There are only two useful sentences here.
Clk_enable (device-> clk); // initialize the bus clock
Port-> membase = ioremap (port-> mapbase, SZ_4K); // serial register memory ing
However, it is strange that no serial register Initialization is performed after the register ing is completed,
The register initialization code is written in the data sending function. Why do we analyze the sending function?
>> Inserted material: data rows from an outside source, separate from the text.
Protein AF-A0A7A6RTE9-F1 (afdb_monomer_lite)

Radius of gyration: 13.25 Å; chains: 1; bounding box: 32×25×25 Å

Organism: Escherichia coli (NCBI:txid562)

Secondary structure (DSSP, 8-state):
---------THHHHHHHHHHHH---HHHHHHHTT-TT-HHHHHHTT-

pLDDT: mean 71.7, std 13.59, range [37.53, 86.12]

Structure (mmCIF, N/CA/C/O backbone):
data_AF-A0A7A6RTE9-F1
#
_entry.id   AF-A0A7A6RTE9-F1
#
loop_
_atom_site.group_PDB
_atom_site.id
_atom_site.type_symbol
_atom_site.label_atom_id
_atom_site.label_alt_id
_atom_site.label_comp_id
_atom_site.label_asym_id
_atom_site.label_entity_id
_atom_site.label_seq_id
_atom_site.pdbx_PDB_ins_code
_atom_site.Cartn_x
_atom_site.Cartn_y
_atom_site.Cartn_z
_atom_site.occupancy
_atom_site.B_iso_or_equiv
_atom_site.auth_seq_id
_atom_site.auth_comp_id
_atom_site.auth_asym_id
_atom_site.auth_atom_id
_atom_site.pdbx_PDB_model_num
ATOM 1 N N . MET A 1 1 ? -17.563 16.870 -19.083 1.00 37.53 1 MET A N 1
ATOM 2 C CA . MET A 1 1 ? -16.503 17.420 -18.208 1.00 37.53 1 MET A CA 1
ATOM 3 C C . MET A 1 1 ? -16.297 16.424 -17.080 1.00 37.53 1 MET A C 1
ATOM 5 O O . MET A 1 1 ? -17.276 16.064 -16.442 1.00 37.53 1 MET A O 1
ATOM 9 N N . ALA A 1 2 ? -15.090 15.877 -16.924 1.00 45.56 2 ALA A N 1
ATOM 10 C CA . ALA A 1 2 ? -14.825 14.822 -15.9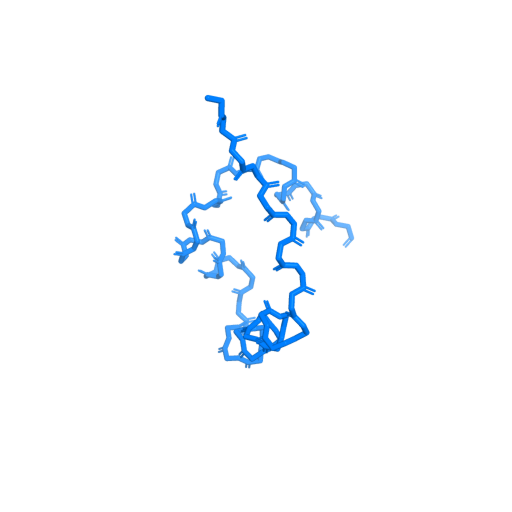48 1.00 45.56 2 ALA A CA 1
ATOM 11 C C . ALA A 1 2 ? -14.789 15.410 -14.530 1.00 45.56 2 ALA A C 1
ATOM 13 O O . ALA A 1 2 ? -13.930 16.230 -14.213 1.00 45.56 2 ALA A O 1
ATOM 14 N N . HIS A 1 3 ? -15.742 15.005 -13.693 1.00 48.03 3 HIS A N 1
ATOM 15 C CA . HIS A 1 3 ? -15.734 15.279 -12.262 1.00 48.03 3 HIS A CA 1
ATOM 16 C C . HIS A 1 3 ? -14.695 14.373 -11.596 1.00 48.03 3 HIS A C 1
ATOM 18 O O . HIS A 1 3 ? -15.003 13.242 -11.227 1.00 48.03 3 HIS A O 1
ATOM 24 N N . ILE A 1 4 ? -13.464 14.856 -11.423 1.00 45.22 4 ILE A N 1
ATOM 25 C CA . ILE A 1 4 ? -12.564 14.267 -10.427 1.00 45.22 4 ILE A CA 1
ATOM 26 C C . ILE A 1 4 ? -13.079 14.765 -9.077 1.00 45.22 4 ILE A C 1
ATOM 28 O O . ILE A 1 4 ? -12.697 15.825 -8.590 1.00 45.22 4 ILE A O 1
ATOM 32 N N . VAL A 1 5 ? -14.060 14.048 -8.531 1.00 53.22 5 VAL A N 1
ATOM 33 C CA . VAL A 1 5 ? -14.553 14.280 -7.178 1.00 53.22 5 VAL A CA 1
ATOM 34 C C . VAL A 1 5 ? -13.446 13.837 -6.229 1.00 53.22 5 VAL A C 1
ATOM 36 O O . VAL A 1 5 ? -13.143 12.648 -6.140 1.00 53.22 5 VAL A O 1
ATOM 39 N N . THR A 1 6 ? -12.847 14.776 -5.505 1.00 57.00 6 THR A N 1
ATOM 40 C CA . THR A 1 6 ? -12.023 14.509 -4.321 1.00 57.00 6 THR A CA 1
ATOM 41 C C . THR A 1 6 ? -12.924 13.986 -3.195 1.00 57.00 6 THR A C 1
ATOM 43 O O . THR A 1 6 ? -13.216 14.667 -2.219 1.00 57.00 6 THR A O 1
ATOM 46 N N . LEU A 1 7 ? -13.414 12.754 -3.345 1.00 51.34 7 LEU A N 1
ATOM 47 C CA . LEU A 1 7 ? -14.037 11.970 -2.280 1.00 51.34 7 LEU A CA 1
ATOM 48 C C . LEU A 1 7 ? -12.916 11.388 -1.410 1.00 51.34 7 LEU A C 1
ATOM 50 O O . LEU A 1 7 ? -12.637 10.191 -1.442 1.00 51.34 7 LEU A O 1
ATOM 54 N N . ASN A 1 8 ? -12.248 12.263 -0.654 1.00 50.53 8 ASN A N 1
ATOM 55 C CA . ASN A 1 8 ? -11.376 11.866 0.450 1.00 50.53 8 ASN A CA 1
ATOM 56 C C . ASN A 1 8 ? -12.269 11.572 1.666 1.00 50.53 8 ASN A C 1
ATOM 58 O O . ASN A 1 8 ? -12.395 12.362 2.597 1.00 50.53 8 ASN A O 1
ATOM 62 N N . THR A 1 9 ? -13.040 10.487 1.577 1.00 52.91 9 THR A N 1
ATOM 63 C CA . THR A 1 9 ? -13.815 9.971 2.708 1.00 52.91 9 THR A CA 1
ATOM 64 C C . THR A 1 9 ? -12.840 9.191 3.590 1.00 52.91 9 THR A C 1
ATOM 66 O O . THR A 1 9 ? -12.179 8.313 3.046 1.00 52.91 9 THR A O 1
ATOM 69 N N . PRO A 1 10 ? -12.741 9.438 4.908 1.00 58.53 10 PRO A N 1
ATOM 70 C CA . PRO A 1 10 ? -11.749 8.783 5.776 1.00 58.53 10 PRO A CA 1
ATOM 71 C C . PRO A 1 10 ? -11.791 7.244 5.699 1.00 58.53 10 PRO A C 1
ATOM 73 O O . PRO A 1 10 ? -10.757 6.586 5.679 1.00 58.53 10 PRO A O 1
ATOM 76 N N . SER A 1 11 ? -12.975 6.656 5.494 1.00 58.53 11 SER A N 1
ATOM 77 C CA . SER A 1 11 ? -13.142 5.208 5.273 1.00 58.53 11 SER A CA 1
ATOM 78 C C . SER A 1 11 ? -12.473 4.679 3.994 1.00 58.53 11 SER A C 1
ATOM 80 O O . S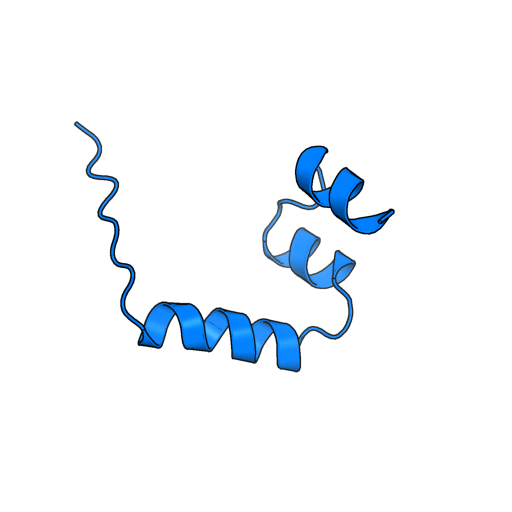ER A 1 11 ? -12.208 3.486 3.877 1.00 58.53 11 SER A O 1
ATOM 82 N N . ARG A 1 12 ? -12.216 5.553 3.013 1.00 60.44 12 ARG A N 1
ATOM 83 C CA . ARG A 1 12 ? -11.493 5.244 1.776 1.00 60.44 12 ARG A CA 1
ATOM 84 C C . ARG A 1 12 ? -9.980 5.488 1.907 1.00 60.44 12 ARG A C 1
ATOM 86 O O . ARG A 1 12 ? -9.280 5.339 0.921 1.00 60.44 12 ARG A O 1
ATOM 93 N N . GLU A 1 13 ? -9.458 5.861 3.067 1.00 64.75 13 GLU A N 1
ATOM 94 C CA . GLU A 1 13 ? -8.015 5.801 3.356 1.00 64.75 13 GLU A CA 1
ATOM 95 C C . GLU A 1 13 ? -7.708 4.607 4.269 1.00 64.75 13 GLU A C 1
ATOM 97 O O . GLU A 1 13 ? -6.670 3.971 4.123 1.00 64.75 13 GLU A O 1
ATOM 102 N N . ASP A 1 14 ? -8.671 4.195 5.101 1.00 73.12 14 ASP A N 1
ATOM 103 C CA . ASP A 1 14 ? -8.585 2.977 5.918 1.00 73.12 14 ASP A CA 1
ATOM 104 C C . ASP A 1 14 ? -8.266 1.711 5.109 1.00 73.12 14 ASP A C 1
ATOM 106 O O . ASP A 1 14 ? -7.506 0.860 5.571 1.00 73.12 14 ASP A O 1
ATOM 110 N N . TRP A 1 15 ? -8.808 1.570 3.892 1.00 75.75 15 TRP A N 1
ATOM 111 C CA . TRP A 1 15 ? -8.480 0.408 3.054 1.00 75.75 15 TRP A CA 1
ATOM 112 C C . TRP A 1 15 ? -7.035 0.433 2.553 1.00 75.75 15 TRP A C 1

Early_mxcuart_console_write
[Cpp]
/*!
* This function is called to write the console messages through the UART port.
*
* @ Param co the console structure
* @ Param s the log message to be written to the UART
* @ Param count length of the message
*/
Void _ init early_mxcuart_console_write (struct console * co, const char * s,
U_int count)
{
Struct uart_port * port = & mxc_early_device.port;
Unsigned int status, oldcr1, oldcr2, oldconvention 3, cr2, and so on;
/*
* First save the control registers and then disable the interrupts
*/
Oldcr1 = readl (port-> membase + MXC_UARTUCR1); // read the values of the current three serial control registers
Oldcr2 = readl (port-> membase + MXC_UARTUCR2 );
Old32a = readl (port-> membase + mxc_uartu3303 );
Cr2 =
Oldcr2 &~ (MXC_UARTUCR2_ATEN | MXC_UARTUCR2_RTSEN | // initialize the serial register value
MXC_UARTUCR2_ESCI );
32a =
Oldconvention 3 &~ (MXC_UARTUCR3_DCD | MXC_UARTUCR3_RI |
MXC_UARTUCR3_DTRDEN );
Writel (MXC_UARTUCR1_UARTEN, port-> membase + MXC_UARTUCR1); // enable serial port
Writel (cr2, port-> membase + MXC_UARTUCR2); // configure the Register
Writel (32a, port-> membase + mxc_uartu3303 );
/* Transmit string */
Uart_lele_write (port, s, count, mxcuart_console_write_char); // send data
/*
* Finally, wait for the transmitter to become empty
*/
Do {
Status = readl (port-> membase + MXC_UARTUSR2 );
} While (! (Status & MXC_UARTUSR2_TXDC ));
/*
* Restore the control registers
*/
Writel (oldcr1, port-> membase + MXC_UARTUCR1); // restores the serial register value.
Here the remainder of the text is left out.